Yves Meynard, The Book of Knights
reviewed by Danielle L. Parker
The Book of Knights
Author: Yves MeynardPublisher: Tor, February 1998 Hardcover: $21.95 U.S. Length: 222 pages ISBN: 0-312-86482-5 |
Quick! Mention a French-Canadian writer. Oops. Mention a French-Canadian anything (blush if all that comes to mind is maple syrup). Those of you from western Canada are probably mumbling something under your breath about separatism. South of the border, some of us are thinking dourly about that Hamas-handshaking, gladly-departed Jean Chretien. Does it sound like we need some happier associations?
Thank goodness for those happier associations. Yves Meynard is now writing in English. I hope he keeps it up, because I’d hate to have to work on my schoolgirl French just to read the rest of his books. But it might be worth it. The Book of Knights is Meynard’s first fantasy book in English, and thank goodness he decided to bust through the Gauloise Curtain. He has at least six previous French language books to his credit, and after I finished The Book of Knights, I picked up my dusty French language dictionary and wondered...
In The Book of Knights, little Adelrune is a foundling, an original sin he’ll never quite shed in the rigid, Puritan-like constraints of the village of Faudace. His step-parents have done their best for him. They’ve ensured Adelrune knows the Rules, Commentaries, and Precepts by heart, and that the rod is applied with stern measurement, never too much or too little. Adelrune knows how to sit without fidgeting or interrupting. He understands a found toy might lead to temptation and should be removed. Outwardly, he’s dutiful enough that his step-parents dream he might one day become a deacon.

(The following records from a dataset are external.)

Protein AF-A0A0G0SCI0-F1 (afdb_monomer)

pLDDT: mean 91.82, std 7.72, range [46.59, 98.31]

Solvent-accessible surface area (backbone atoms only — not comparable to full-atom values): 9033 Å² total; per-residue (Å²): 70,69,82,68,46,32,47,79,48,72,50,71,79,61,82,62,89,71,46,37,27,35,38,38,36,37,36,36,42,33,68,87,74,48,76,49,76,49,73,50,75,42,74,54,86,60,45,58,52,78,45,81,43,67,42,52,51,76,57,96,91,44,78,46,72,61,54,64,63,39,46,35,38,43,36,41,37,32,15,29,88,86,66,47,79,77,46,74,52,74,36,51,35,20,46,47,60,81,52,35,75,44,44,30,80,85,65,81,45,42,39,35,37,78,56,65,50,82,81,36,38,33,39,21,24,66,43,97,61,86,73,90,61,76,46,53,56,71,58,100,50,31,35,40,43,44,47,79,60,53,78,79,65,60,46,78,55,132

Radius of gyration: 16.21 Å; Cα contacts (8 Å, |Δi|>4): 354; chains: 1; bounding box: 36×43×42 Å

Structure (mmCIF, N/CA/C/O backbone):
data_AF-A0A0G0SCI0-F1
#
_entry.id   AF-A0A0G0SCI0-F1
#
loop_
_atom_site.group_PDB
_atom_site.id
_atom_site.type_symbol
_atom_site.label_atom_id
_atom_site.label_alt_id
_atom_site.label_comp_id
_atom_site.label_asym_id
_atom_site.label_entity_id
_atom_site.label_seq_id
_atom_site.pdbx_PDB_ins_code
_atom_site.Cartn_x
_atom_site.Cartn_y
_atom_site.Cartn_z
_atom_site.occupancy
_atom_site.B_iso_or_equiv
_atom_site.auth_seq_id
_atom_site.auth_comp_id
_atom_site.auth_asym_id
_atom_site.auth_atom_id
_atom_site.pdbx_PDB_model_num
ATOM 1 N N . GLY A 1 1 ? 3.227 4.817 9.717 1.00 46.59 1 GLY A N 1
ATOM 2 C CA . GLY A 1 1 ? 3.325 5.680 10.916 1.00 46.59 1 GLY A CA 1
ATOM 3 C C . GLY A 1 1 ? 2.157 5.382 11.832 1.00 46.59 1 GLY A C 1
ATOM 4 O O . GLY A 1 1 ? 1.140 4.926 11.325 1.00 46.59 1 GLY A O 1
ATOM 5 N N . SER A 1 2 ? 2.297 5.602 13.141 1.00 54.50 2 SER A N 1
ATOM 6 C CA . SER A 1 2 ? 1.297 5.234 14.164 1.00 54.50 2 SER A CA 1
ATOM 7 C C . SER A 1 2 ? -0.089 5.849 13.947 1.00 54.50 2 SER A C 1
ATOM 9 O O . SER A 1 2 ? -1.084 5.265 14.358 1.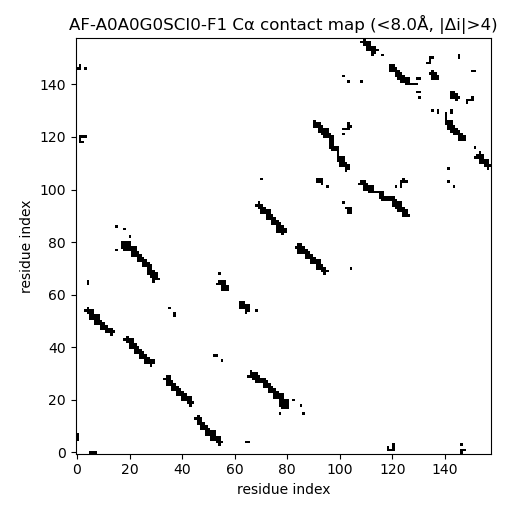00 54.50 2 SER A O 1
ATOM 11 N N . ASP A 1 3 ? -0.159 6.987 13.257 1.00 68.56 3 ASP A N 1
ATOM 12 C CA . ASP A 1 3 ? -1.389 7.781 13.158 1.00 68.56 3 ASP A CA 1
ATOM 13 C C . ASP A 1 3 ? -2.162 7.550 11.848 1.00 68.56 3 ASP A C 1
ATOM 15 O O . ASP A 1 3 ? -3.134 8.241 11.569 1.00 68.56 3 ASP A O 1
ATOM 19 N N . GLY A 1 4 ? -1.726 6.600 11.011 1.00 75.94 4 GLY A N 1
ATOM 20 C CA . GLY A 1 4 ? -2.388 6.305 9.733 1.00 75.94 4 GLY A CA 1
ATOM 21 C C . GLY A 1 4 ? -2.150 7.350 8.635 1.00 75.94 4 GLY A C 1
ATOM 22 O O . GLY A 1 4 ? -2.732 7.250 7.568 1.00 75.94 4 GLY A O 1
ATOM 23 N N . HIS A 1 5 ? -1.273 8.335 8.852 1.00 87.75 5 HIS A N 1
ATOM 24 C CA . HIS A 1 5 ? -0.954 9.381 7.863 1.00 87.75 5 HIS A CA 1
ATOM 25 C C . HIS A 1 5 ? 0.106 8.980 6.837 1.00 87.75 5 HIS A C 1
ATOM 27 O O . HIS A 1 5 ? 0.325 9.680 5.852 1.00 87.75 5 HIS A O 1
ATOM 33 N N . TRP A 1 6 ? 0.803 7.874 7.090 1.00 91.00 6 TRP A N 1
ATOM 34 C CA . TRP A 1 6 ? 1.903 7.430 6.252 1.00 91.00 6 TRP A CA 1
ATOM 35 C C . TRP A 1 6 ? 1.904 5.921 6.098 1.00 91.00 6 TRP A C 1
ATOM 37 O O . TRP A 1 6 ? 1.868 5.201 7.106 1.00 91.00 6 TRP A O 1
ATOM 47 N N . LEU A 1 7 ? 2.084 5.460 4.864 1.00 91.31 7 LEU A N 1
ATOM 48 C CA . LEU A 1 7 ? 2.353 4.060 4.557 1.00 91.31 7 LEU A CA 1
ATOM 49 C C . LEU A 1 7 ? 3.851 3.855 4.340 1.00 91.31 7 LEU A C 1
ATOM 51 O O . LEU A 1 7 ? 4.489 4.611 3.606 1.00 91.31 7 LEU A O 1
ATOM 55 N N . ASN A 1 8 ? 4.411 2.833 4.988 1.00 90.81 8 ASN A N 1
ATOM 56 C CA . ASN A 1 8 ? 5.764 2.389 4.682 1.00 90.81 8 ASN A CA 1
ATOM 57 C C . ASN A 1 8 ? 5.704 1.428 3.491 1.00 90.81 8 ASN A C 1
ATOM 59 O O . ASN A 1 8 ? 5.247 0.292 3.616 1.00 90.81 8 ASN A O 1
ATOM 63 N N . PHE A 1 9 ? 6.121 1.906 2.327 1.00 91.44 9 PHE A N 1
ATOM 64 C CA . PHE A 1 9 ? 6.131 1.146 1.092 1.00 91.44 9 PHE A CA 1
ATOM 65 C C . PHE A 1 9 ? 7.481 0.466 0.900 1.00 91.44 9 PHE A C 1
ATOM 67 O O . PHE A 1 9 ? 8.499 1.126 0.675 1.00 91.44 9 PHE A O 1
ATOM 74 N N . LYS A 1 10 ? 7.467 -0.867 0.939 1.00 90.06 10 LYS A N 1
ATOM 75 C CA . LYS A 1 10 ? 8.652 -1.702 0.758 1.00 90.06 10 LYS A CA 1
ATOM 76 C C . LYS A 1 10 ? 8.480 -2.626 -0.440 1.00 90.06 10 LYS A C 1
ATOM 78 O O . LYS A 1 10 ? 7.472 -3.319 -0.557 1.00 90.06 10 LYS A O 1
ATOM 83 N N . VAL A 1 11 ? 9.489 -2.672 -1.306 1.00 90.00 11 VAL A N 1
ATOM 84 C CA . VAL A 1 11 ? 9.606 -3.695 -2.355 1.00 90.00 11 VAL A CA 1
ATOM 85 C C . VAL A 1 11 ? 10.903 -4.442 -2.109 1.00 90.00 11 VAL A C 1
ATOM 87 O O . VAL A 1 11 ? 11.970 -3.836 -2.057 1.00 90.00 11 VAL A O 1
ATOM 90 N N . GLU A 1 12 ? 10.811 -5.755 -1.942 1.00 89.12 12 GLU A N 1
ATOM 91 C CA . GLU A 1 12 ? 11.946 -6.624 -1.632 1.00 89.12 12 GLU A CA 1
ATOM 92 C C . GLU A 1 12 ? 12.157 -7.649 -2.745 1.00 89.12 12 GLU A C 1
ATOM 94 O O . GLU A 1 12 ? 11.223 -7.992 -3.474 1.00 89.12 12 GLU A O 1
ATOM 99 N N . LYS A 1 13 ? 13.379 -8.188 -2.836 1.00 86.81 13 LYS A N 1
ATOM 100 C CA . LYS A 1 13 ? 13.738 -9.264 -3.777 1.00 86.81 13 LYS A CA 1
ATOM 101 C C . LYS A 1 13 ? 13.470 -8.872 -5.240 1.00 86.81 13 LYS A C 1
ATOM 103 O O . LYS A 1 13 ? 13.027 -9.697 -6.040 1.00 86.81 13 LYS A O 1
ATOM 108 N N . ILE A 1 14 ? 13.739 -7.614 -5.588 1.00 90.25 14 ILE A N 1
ATOM 109 C CA . ILE A 1 14 ? 13.608 -7.096 -6.952 1.00 90.25 14 ILE A CA 1
ATOM 110 C C . ILE A 1 14 ? 14.577 -7.864 -7.855 1.00 90.25 14 ILE A C 1
ATOM 112 O O . ILE A 1 14 ? 15.792 -7.784 -7.689 1.00 90.25 14 ILE A O 1
ATOM 116 N N . ASN A 1 15 ? 14.024 -8.613 -8.809 1.00 90.06 15 ASN A N 1
ATOM 117 C CA . ASN A 1 15 ? 14.778 -9.416 -9.768 1.00 90.06 15 ASN A CA 1
ATOM 118 C C . ASN A 1 15 ? 14.116 -9.349 -11.152 1.00 90.06 15 ASN A C 1
ATOM 120 O O . ASN A 1 15 ? 13.524 -10.316 -11.631 1.00 90.06 15 ASN A O 1
ATOM 124 N N . VAL A 1 16 ? 14.156 -8.165 -11.765 1.00 92.06 16 VAL A N 1
ATOM 125 C CA . VAL A 1 16 ? 13.594 -7.909 -13.098 1.00 92.06 16 VAL A CA 1
ATOM 126 C C . VAL A 1 16 ? 14.747 -7.639 -14.057 1.00 92.06 16 VAL A C 1
ATOM 128 O O . VAL A 1 16 ? 15.391 -6.594 -13.989 1.00 92.06 16 VAL A O 1
ATOM 131 N N . SER A 1 17 ? 15.034 -8.603 -14.933 1.00 93.56 17 SER A N 1
ATOM 132 C CA . SER A 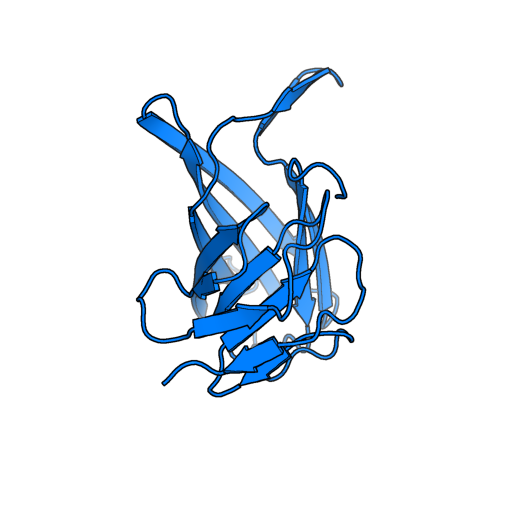1 17 ? 16.157 -8.503 -15.868 1.00 93.56 17 SER A CA 1
ATOM 133 C C . SER A 1 17 ? 16.015 -7.285 -16.785 1.00 93.56 17 SER A C 1
ATOM 135 O O . SER A 1 17 ? 14.946 -7.042 -17.346 1.00 93.56 17 SER A O 1
ATOM 137 N N . GLY A 1 18 ? 17.093 -6.509 -16.919 1.00 94.62 18 GLY A N 1
ATOM 138 C CA . GLY A 1 18 ? 17.126 -5.293 -17.734 1.00 94.62 18 GLY A CA 1
ATOM 139 C C . GLY A 1 18 ? 16.454 -4.066 -17.107 1.00 94.62 18 GLY A C 1
ATOM 140 O O . GLY A 1 18 ? 16.444 -3.014 -17.745 1.00 94.62 18 GLY A O 1
ATOM 141 N N . ALA A 1 19 ? 15.917 -4.158 -15.884 1.00 96.62 19 ALA A N 1
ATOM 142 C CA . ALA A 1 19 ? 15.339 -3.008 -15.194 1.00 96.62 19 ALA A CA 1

But unknown to them, two events de-rail Adelrune from the straight and very narrow. First, in his stepparents’ dusty attic, he finds a magic book — the Book of Knights, of course. There is Sir Tachaloch, naked and tormented by monsters. There’s a giant in the teeth of an even larger beast. Mystery, terror, and concepts the Rules never really explain — honor, valor, sacrifice, and chivalry — are there to intrigue little Adelrune. Oh, it’s too late for the stepparents’ dreams of deaconhood. Adelrune is determined to be a knight.
But a knight-aspirant needs a quest. What noble goal will convince Riander, the mystic teacher of the Book, to accept Adelrune as his student? Fate soon provides Adelrune with his purpose. One day, lingering at the window of the town’s sole toy shop, a ray of light illuminates a mysterious doll. The doll’s face is stained with tears and blood; her expression, one of horror and despair.
Adelrune is strangely moved. He dares to enter the forbidden sanctum of the toy sop and question the toymaker about his strange doll. But the toymaker’s reaction is bizarre. He rages; he even raises his fist to strike the boy. The frightened child flees the man’s inexplicable anger. But it is the moment, all the same, that Adelrune has awaited: he has a quest, a purpose worthy of a knight. The doll must be rescued!
So Adelrune makes his long-planned escape from Faudace. Somewhere out there, over the hills and far away, he will find the mystical Riander. The Book has promised him. Like the knights in the stories, sacrifice, hard journeys, magic beasts, sorcerors and heroism lie ahead. But it is not until Adelrune returns to Faudace to finally fulfill his original quest that he truly understands what it is to become a knight: to reconcile both courtly ideals and fleshly temptations; honor and revenge; repentance and guilt.
These, perhaps, are the reasons the archetype of the knight has lived on into our culture, from Spenser’s Fairie Queen to TV’s Kung-Fu Knight. The Book of Knights is a worthy addition to the list. It should sit on your shelf next to Patricia A. McKillip and Robin McKinley and after Mallory’s flawed and tragic heroes.
And Monsieur Meynard, if you choose to read this — do please get the rest of your books translated into English. My French is terrible!